WORK REQUIRED :: In the entries that follow, repeat exactly the lines from the one that has "ATOM 204 N N" through the one that has "ATOM 247 C CA", but omit pictures.

RECORDS PROVIDED ::
^^^^

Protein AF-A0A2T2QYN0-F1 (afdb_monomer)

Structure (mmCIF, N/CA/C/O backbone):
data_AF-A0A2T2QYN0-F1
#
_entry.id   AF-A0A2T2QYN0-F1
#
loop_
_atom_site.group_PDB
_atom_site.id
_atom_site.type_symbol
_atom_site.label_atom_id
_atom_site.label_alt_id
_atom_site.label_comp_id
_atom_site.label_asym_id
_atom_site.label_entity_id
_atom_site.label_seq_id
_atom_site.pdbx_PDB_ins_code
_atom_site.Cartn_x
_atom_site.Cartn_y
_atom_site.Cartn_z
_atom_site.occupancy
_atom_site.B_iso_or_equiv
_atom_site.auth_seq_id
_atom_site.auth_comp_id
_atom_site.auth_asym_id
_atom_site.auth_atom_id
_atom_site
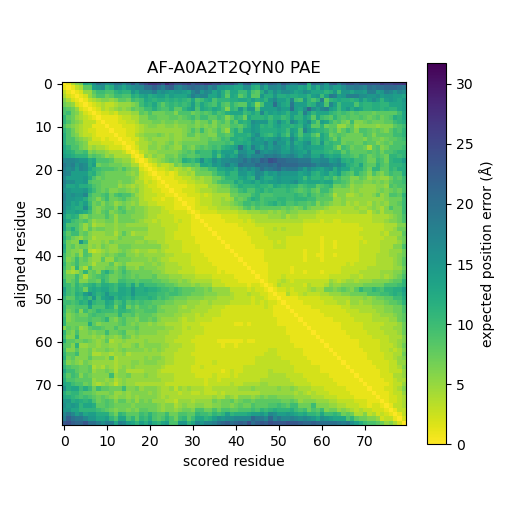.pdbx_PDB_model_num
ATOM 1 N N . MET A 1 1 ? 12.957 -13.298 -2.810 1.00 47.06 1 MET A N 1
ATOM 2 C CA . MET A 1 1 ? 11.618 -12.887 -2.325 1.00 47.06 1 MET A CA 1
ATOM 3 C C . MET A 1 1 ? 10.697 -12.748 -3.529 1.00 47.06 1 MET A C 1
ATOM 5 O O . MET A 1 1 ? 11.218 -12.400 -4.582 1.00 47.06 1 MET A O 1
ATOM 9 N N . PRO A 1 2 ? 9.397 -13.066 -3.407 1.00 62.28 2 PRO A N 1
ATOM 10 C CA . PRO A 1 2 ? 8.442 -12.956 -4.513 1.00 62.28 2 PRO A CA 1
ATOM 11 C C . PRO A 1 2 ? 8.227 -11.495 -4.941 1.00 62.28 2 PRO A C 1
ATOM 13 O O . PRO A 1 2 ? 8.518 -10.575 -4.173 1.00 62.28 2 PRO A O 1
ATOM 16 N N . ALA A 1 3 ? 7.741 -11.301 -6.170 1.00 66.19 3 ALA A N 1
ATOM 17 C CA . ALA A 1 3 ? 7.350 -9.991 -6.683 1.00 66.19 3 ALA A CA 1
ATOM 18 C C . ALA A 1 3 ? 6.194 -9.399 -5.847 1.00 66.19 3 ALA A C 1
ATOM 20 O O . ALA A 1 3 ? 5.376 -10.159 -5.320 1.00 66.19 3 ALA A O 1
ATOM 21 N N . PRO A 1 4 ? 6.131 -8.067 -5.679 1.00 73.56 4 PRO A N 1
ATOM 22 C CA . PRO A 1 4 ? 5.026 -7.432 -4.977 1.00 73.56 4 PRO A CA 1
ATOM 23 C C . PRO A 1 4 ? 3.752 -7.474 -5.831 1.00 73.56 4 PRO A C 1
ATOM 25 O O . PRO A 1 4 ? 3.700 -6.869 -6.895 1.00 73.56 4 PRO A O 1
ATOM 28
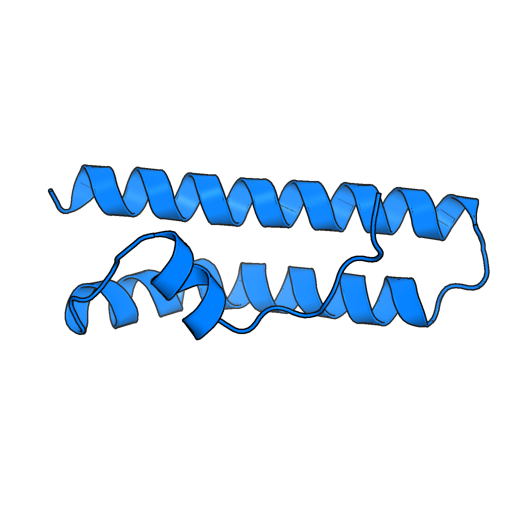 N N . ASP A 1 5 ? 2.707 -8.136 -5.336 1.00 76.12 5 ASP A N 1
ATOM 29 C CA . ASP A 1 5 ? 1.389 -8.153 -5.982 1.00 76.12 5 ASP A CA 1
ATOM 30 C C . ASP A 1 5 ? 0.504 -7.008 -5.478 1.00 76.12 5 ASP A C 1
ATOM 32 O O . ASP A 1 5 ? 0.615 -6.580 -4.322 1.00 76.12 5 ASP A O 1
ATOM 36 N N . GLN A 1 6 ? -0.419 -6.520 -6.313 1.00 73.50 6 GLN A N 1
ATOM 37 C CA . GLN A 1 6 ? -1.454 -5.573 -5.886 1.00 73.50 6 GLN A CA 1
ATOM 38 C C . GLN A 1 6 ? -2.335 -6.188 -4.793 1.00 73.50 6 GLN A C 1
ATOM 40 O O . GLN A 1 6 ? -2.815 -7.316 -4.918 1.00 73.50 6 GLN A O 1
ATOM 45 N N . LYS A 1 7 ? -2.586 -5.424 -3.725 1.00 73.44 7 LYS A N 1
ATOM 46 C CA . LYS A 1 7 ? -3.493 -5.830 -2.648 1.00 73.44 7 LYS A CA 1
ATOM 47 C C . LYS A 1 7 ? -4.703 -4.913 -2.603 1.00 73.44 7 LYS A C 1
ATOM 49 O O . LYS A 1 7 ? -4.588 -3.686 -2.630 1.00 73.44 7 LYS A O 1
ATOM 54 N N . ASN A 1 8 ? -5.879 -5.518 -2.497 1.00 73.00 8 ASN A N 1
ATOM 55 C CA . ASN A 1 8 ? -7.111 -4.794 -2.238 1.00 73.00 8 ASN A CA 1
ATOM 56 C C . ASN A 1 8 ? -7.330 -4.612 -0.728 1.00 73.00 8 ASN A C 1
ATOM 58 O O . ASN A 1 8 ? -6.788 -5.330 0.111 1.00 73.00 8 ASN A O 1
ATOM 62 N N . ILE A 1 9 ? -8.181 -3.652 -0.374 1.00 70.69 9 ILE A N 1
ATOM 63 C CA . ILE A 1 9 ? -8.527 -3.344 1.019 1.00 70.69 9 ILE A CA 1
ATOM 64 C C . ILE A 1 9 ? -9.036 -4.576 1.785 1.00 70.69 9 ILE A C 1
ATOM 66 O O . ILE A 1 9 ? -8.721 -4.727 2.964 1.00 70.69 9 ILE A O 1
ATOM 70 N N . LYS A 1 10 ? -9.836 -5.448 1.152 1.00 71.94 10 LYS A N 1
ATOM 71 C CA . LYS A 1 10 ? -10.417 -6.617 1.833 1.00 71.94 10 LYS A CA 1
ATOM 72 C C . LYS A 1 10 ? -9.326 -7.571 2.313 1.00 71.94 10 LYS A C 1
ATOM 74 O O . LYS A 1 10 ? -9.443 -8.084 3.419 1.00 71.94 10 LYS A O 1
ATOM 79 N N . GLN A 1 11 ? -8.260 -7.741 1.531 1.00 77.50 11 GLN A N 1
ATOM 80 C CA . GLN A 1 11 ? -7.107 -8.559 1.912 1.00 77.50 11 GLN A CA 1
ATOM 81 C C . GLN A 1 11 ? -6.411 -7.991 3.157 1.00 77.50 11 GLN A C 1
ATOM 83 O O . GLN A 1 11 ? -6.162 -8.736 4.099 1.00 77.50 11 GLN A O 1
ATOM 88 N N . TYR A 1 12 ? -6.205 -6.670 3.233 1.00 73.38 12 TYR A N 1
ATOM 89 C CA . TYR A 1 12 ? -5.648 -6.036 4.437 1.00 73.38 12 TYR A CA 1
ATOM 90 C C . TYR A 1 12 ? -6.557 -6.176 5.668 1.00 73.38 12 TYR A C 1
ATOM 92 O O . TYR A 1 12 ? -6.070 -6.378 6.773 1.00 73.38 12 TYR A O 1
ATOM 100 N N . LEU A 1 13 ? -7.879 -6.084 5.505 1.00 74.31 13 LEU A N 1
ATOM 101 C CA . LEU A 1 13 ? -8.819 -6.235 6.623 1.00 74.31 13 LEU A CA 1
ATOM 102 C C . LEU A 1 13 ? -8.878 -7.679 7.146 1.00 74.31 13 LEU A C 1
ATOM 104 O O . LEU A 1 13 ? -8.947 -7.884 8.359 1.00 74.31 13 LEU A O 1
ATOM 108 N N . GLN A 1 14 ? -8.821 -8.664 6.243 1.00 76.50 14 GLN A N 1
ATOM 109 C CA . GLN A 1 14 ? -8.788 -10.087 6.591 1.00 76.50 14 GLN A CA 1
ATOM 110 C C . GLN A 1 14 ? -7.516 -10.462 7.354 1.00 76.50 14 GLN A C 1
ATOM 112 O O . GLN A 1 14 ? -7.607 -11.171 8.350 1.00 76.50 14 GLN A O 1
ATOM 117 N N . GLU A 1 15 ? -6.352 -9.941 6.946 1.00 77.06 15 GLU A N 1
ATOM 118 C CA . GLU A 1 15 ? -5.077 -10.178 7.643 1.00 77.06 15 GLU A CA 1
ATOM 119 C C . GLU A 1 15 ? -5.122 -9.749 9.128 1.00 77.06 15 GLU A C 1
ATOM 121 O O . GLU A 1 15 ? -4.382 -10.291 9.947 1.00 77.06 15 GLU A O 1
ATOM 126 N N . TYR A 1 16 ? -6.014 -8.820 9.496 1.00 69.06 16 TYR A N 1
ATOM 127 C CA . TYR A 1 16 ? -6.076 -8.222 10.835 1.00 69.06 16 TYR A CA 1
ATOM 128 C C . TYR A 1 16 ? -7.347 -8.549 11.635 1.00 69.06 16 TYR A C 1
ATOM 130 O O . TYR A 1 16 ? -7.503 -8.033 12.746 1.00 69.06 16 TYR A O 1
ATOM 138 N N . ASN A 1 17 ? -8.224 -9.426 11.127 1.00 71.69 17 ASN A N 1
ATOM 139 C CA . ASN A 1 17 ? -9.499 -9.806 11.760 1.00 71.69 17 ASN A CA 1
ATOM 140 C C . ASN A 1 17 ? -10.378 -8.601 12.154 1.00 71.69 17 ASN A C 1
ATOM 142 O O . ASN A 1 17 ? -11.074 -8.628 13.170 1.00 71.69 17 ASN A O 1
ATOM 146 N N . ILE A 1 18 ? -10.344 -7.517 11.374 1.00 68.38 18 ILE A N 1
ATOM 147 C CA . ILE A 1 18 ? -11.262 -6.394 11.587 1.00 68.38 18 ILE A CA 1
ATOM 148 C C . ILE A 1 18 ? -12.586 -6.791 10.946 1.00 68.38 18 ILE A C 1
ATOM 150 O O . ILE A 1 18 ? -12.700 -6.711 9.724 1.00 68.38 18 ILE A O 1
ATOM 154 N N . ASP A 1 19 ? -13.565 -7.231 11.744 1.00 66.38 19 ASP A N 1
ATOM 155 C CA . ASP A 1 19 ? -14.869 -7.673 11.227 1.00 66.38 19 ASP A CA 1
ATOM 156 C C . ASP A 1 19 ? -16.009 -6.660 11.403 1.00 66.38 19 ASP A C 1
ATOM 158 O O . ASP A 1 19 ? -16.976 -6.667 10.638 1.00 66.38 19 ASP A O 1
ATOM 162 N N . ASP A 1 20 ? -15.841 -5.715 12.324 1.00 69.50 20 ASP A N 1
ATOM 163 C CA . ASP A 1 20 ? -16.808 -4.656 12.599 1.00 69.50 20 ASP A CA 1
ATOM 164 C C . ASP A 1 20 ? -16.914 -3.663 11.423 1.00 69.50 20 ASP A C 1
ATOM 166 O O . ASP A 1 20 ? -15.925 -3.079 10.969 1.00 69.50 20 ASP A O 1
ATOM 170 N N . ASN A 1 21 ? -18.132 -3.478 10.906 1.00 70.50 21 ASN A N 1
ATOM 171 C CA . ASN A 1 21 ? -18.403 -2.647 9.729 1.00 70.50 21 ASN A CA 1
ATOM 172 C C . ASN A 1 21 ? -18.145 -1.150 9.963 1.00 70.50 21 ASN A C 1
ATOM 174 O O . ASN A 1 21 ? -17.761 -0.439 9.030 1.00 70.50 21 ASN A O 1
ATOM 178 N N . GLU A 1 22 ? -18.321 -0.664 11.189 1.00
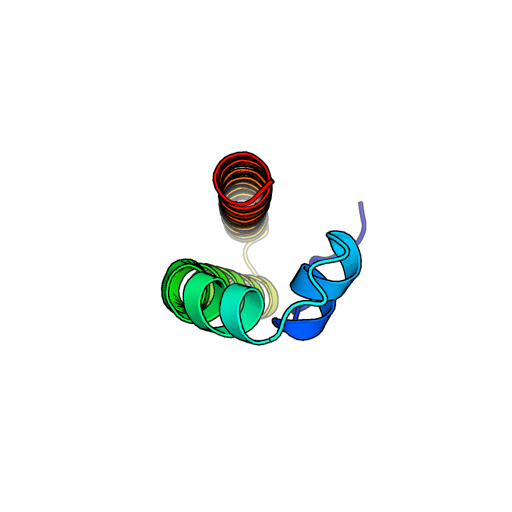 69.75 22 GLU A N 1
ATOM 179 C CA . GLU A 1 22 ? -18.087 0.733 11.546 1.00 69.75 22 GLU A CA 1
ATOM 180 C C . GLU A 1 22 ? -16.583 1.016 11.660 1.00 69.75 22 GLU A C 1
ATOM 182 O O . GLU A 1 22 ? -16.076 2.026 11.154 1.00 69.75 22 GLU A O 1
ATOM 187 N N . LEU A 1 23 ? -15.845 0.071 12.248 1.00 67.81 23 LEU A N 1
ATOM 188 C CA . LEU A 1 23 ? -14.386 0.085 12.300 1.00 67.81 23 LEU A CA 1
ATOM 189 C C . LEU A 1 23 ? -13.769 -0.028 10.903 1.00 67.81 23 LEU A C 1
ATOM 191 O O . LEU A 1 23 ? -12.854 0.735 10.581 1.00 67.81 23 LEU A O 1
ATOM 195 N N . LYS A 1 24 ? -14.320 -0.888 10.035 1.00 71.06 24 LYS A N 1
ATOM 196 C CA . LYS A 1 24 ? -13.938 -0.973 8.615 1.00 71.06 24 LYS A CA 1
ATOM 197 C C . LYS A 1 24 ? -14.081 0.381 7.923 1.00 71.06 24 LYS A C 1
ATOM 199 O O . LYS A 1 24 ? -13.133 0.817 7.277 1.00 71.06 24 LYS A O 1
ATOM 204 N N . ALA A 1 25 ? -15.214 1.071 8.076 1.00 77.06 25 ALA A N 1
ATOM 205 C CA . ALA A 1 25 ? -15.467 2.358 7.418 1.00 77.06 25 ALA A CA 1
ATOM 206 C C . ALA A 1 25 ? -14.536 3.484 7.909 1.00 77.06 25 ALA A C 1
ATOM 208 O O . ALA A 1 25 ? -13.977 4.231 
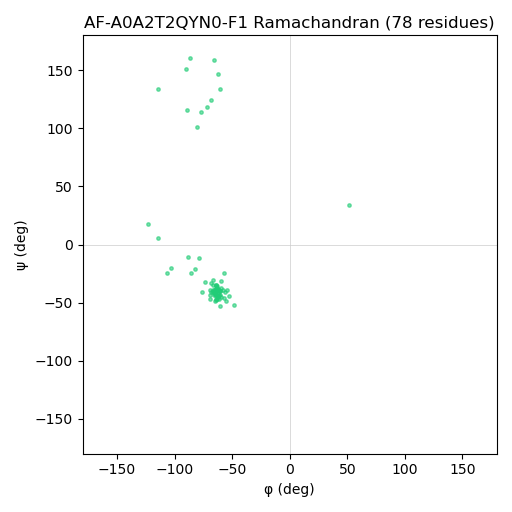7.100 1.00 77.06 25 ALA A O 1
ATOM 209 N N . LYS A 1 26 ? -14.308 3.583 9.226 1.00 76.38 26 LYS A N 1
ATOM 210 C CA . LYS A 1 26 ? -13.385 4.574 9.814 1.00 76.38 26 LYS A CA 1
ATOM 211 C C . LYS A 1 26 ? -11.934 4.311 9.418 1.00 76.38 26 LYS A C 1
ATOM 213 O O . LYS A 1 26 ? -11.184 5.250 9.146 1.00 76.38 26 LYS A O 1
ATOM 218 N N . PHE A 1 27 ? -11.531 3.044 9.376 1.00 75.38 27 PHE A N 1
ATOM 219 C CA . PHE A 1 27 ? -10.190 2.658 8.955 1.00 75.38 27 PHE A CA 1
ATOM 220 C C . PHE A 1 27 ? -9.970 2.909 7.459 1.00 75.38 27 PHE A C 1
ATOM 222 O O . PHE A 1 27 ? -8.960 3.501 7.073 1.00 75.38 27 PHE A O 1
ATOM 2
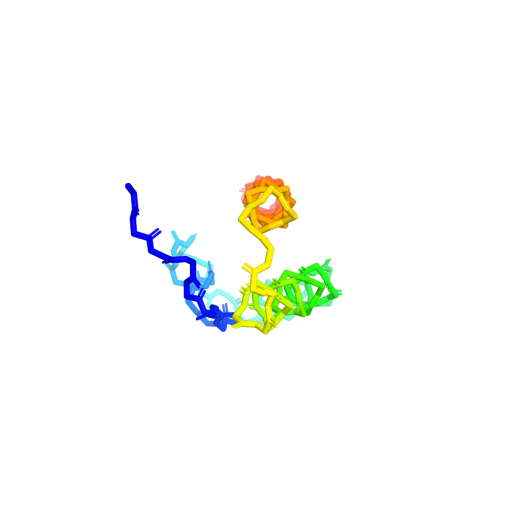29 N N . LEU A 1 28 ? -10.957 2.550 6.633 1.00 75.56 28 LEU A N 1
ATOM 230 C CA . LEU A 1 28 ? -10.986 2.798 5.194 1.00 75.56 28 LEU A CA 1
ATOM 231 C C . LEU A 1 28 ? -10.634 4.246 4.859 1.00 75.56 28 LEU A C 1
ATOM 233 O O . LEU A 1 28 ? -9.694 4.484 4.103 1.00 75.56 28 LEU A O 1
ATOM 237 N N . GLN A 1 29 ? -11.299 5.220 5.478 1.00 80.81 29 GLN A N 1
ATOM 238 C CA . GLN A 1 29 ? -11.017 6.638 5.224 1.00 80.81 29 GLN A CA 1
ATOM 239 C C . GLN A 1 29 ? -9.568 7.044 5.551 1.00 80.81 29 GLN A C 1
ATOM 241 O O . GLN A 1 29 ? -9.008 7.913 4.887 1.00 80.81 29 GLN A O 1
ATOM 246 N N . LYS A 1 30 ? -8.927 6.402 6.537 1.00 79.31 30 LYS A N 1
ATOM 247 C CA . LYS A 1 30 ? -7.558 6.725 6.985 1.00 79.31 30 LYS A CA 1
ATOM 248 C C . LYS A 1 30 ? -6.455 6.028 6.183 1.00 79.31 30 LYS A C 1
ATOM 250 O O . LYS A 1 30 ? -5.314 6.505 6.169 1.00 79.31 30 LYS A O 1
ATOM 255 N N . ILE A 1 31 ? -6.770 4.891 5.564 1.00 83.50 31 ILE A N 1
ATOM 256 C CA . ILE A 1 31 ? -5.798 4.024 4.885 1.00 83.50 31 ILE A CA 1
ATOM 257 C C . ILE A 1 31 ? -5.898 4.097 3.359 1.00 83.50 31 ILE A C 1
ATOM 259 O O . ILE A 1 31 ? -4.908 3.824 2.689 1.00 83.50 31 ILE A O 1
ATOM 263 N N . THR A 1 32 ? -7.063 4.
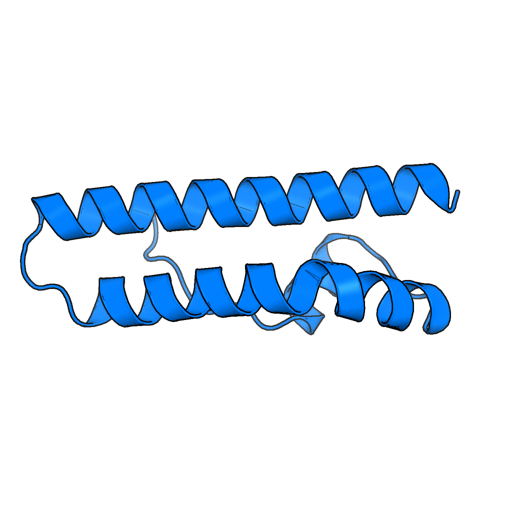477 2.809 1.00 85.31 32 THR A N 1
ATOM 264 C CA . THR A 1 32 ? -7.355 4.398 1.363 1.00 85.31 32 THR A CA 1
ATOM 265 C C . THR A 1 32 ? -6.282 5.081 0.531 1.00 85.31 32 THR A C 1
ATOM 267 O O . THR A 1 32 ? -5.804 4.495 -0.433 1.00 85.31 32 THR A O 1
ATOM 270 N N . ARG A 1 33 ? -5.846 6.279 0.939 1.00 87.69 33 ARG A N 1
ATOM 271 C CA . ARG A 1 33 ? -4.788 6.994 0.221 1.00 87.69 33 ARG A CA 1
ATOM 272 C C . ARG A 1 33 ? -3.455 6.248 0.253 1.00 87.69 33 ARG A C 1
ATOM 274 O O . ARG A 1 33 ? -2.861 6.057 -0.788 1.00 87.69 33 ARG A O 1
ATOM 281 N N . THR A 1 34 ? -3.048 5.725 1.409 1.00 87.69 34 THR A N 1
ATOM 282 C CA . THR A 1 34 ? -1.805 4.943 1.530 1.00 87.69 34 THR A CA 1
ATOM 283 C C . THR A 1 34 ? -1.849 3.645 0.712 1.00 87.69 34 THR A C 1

^^^^

SOLUTION FOR THIS PROBLEM ::
ATOM 204 N N . ALA A 1 25 ? -15.214 1.071 8.076 1.00 77.06 25 ALA A N 1
ATOM 205 C CA . ALA A 1 25 ? -15.467 2.358 7.418 1.00 77.06 25 ALA A CA 1
ATOM 206 C C . ALA A 1 25 ? -14.536 3.484 7.909 1.00 77.06 25 ALA A C 1
ATOM 208 O O . ALA A 1 25 ? -13.977 4.231 
7.100 1.00 77.06 25 ALA A O 1
ATOM 209 N N . LYS A 1 26 ? -14.308 3.583 9.226 1.00 76.38 26 LYS A N 1
ATOM 210 C CA . LYS A 1 26 ? -13.385 4.574 9.814 1.00 76.38 26 LYS A CA 1
ATOM 211 C C . LYS A 1 26 ? -11.934 4.311 9.418 1.00 76.38 26 LYS A C 1
ATOM 213 O O . LYS A 1 26 ? -11.184 5.250 9.146 1.00 76.38 26 LYS A O 1
ATOM 218 N N . PHE A 1 27 ? -11.531 3.044 9.376 1.00 75.38 27 PHE A N 1
ATOM 219 C CA . PHE A 1 27 ? -10.190 2.658 8.955 1.00 75.38 27 PHE A CA 1
ATOM 220 C C . PHE A 1 27 ? -9.970 2.909 7.459 1.00 75.38 27 PHE A C 1
ATOM 222 O O . PHE A 1 27 ? -8.960 3.501 7.073 1.00 75.38 27 PHE A O 1
ATOM 2
29 N N . LEU A 1 28 ? -10.957 2.550 6.633 1.00 75.56 28 LEU A N 1
ATOM 230 C CA . LEU A 1 28 ? -10.986 2.798 5.194 1.00 75.56 28 LEU A CA 1
ATOM 231 C C . LEU A 1 28 ? -10.634 4.246 4.859 1.00 75.56 28 LEU A C 1
ATOM 233 O O . LEU A 1 28 ? -9.694 4.484 4.103 1.00 75.56 28 LEU A O 1
ATOM 237 N N . GLN A 1 29 ? -11.299 5.220 5.478 1.00 80.81 29 GLN A N 1
ATOM 238 C CA . GLN A 1 29 ? -11.017 6.638 5.224 1.00 80.81 29 GLN A CA 1
ATOM 239 C C . GLN A 1 29 ? -9.568 7.044 5.551 1.00 80.81 29 GLN A C 1
ATOM 241 O O . GLN A 1 29 ? -9.008 7.913 4.887 1.00 80.81 29 GLN A O 1
ATOM 246 N N . LYS A 1 30 ? -8.927 6.402 6.537 1.00 79.31 30 LYS A N 1
ATOM 247 C CA . LYS A 1 30 ? -7.558 6.725 6.985 1.00 79.31 30 LYS A CA 1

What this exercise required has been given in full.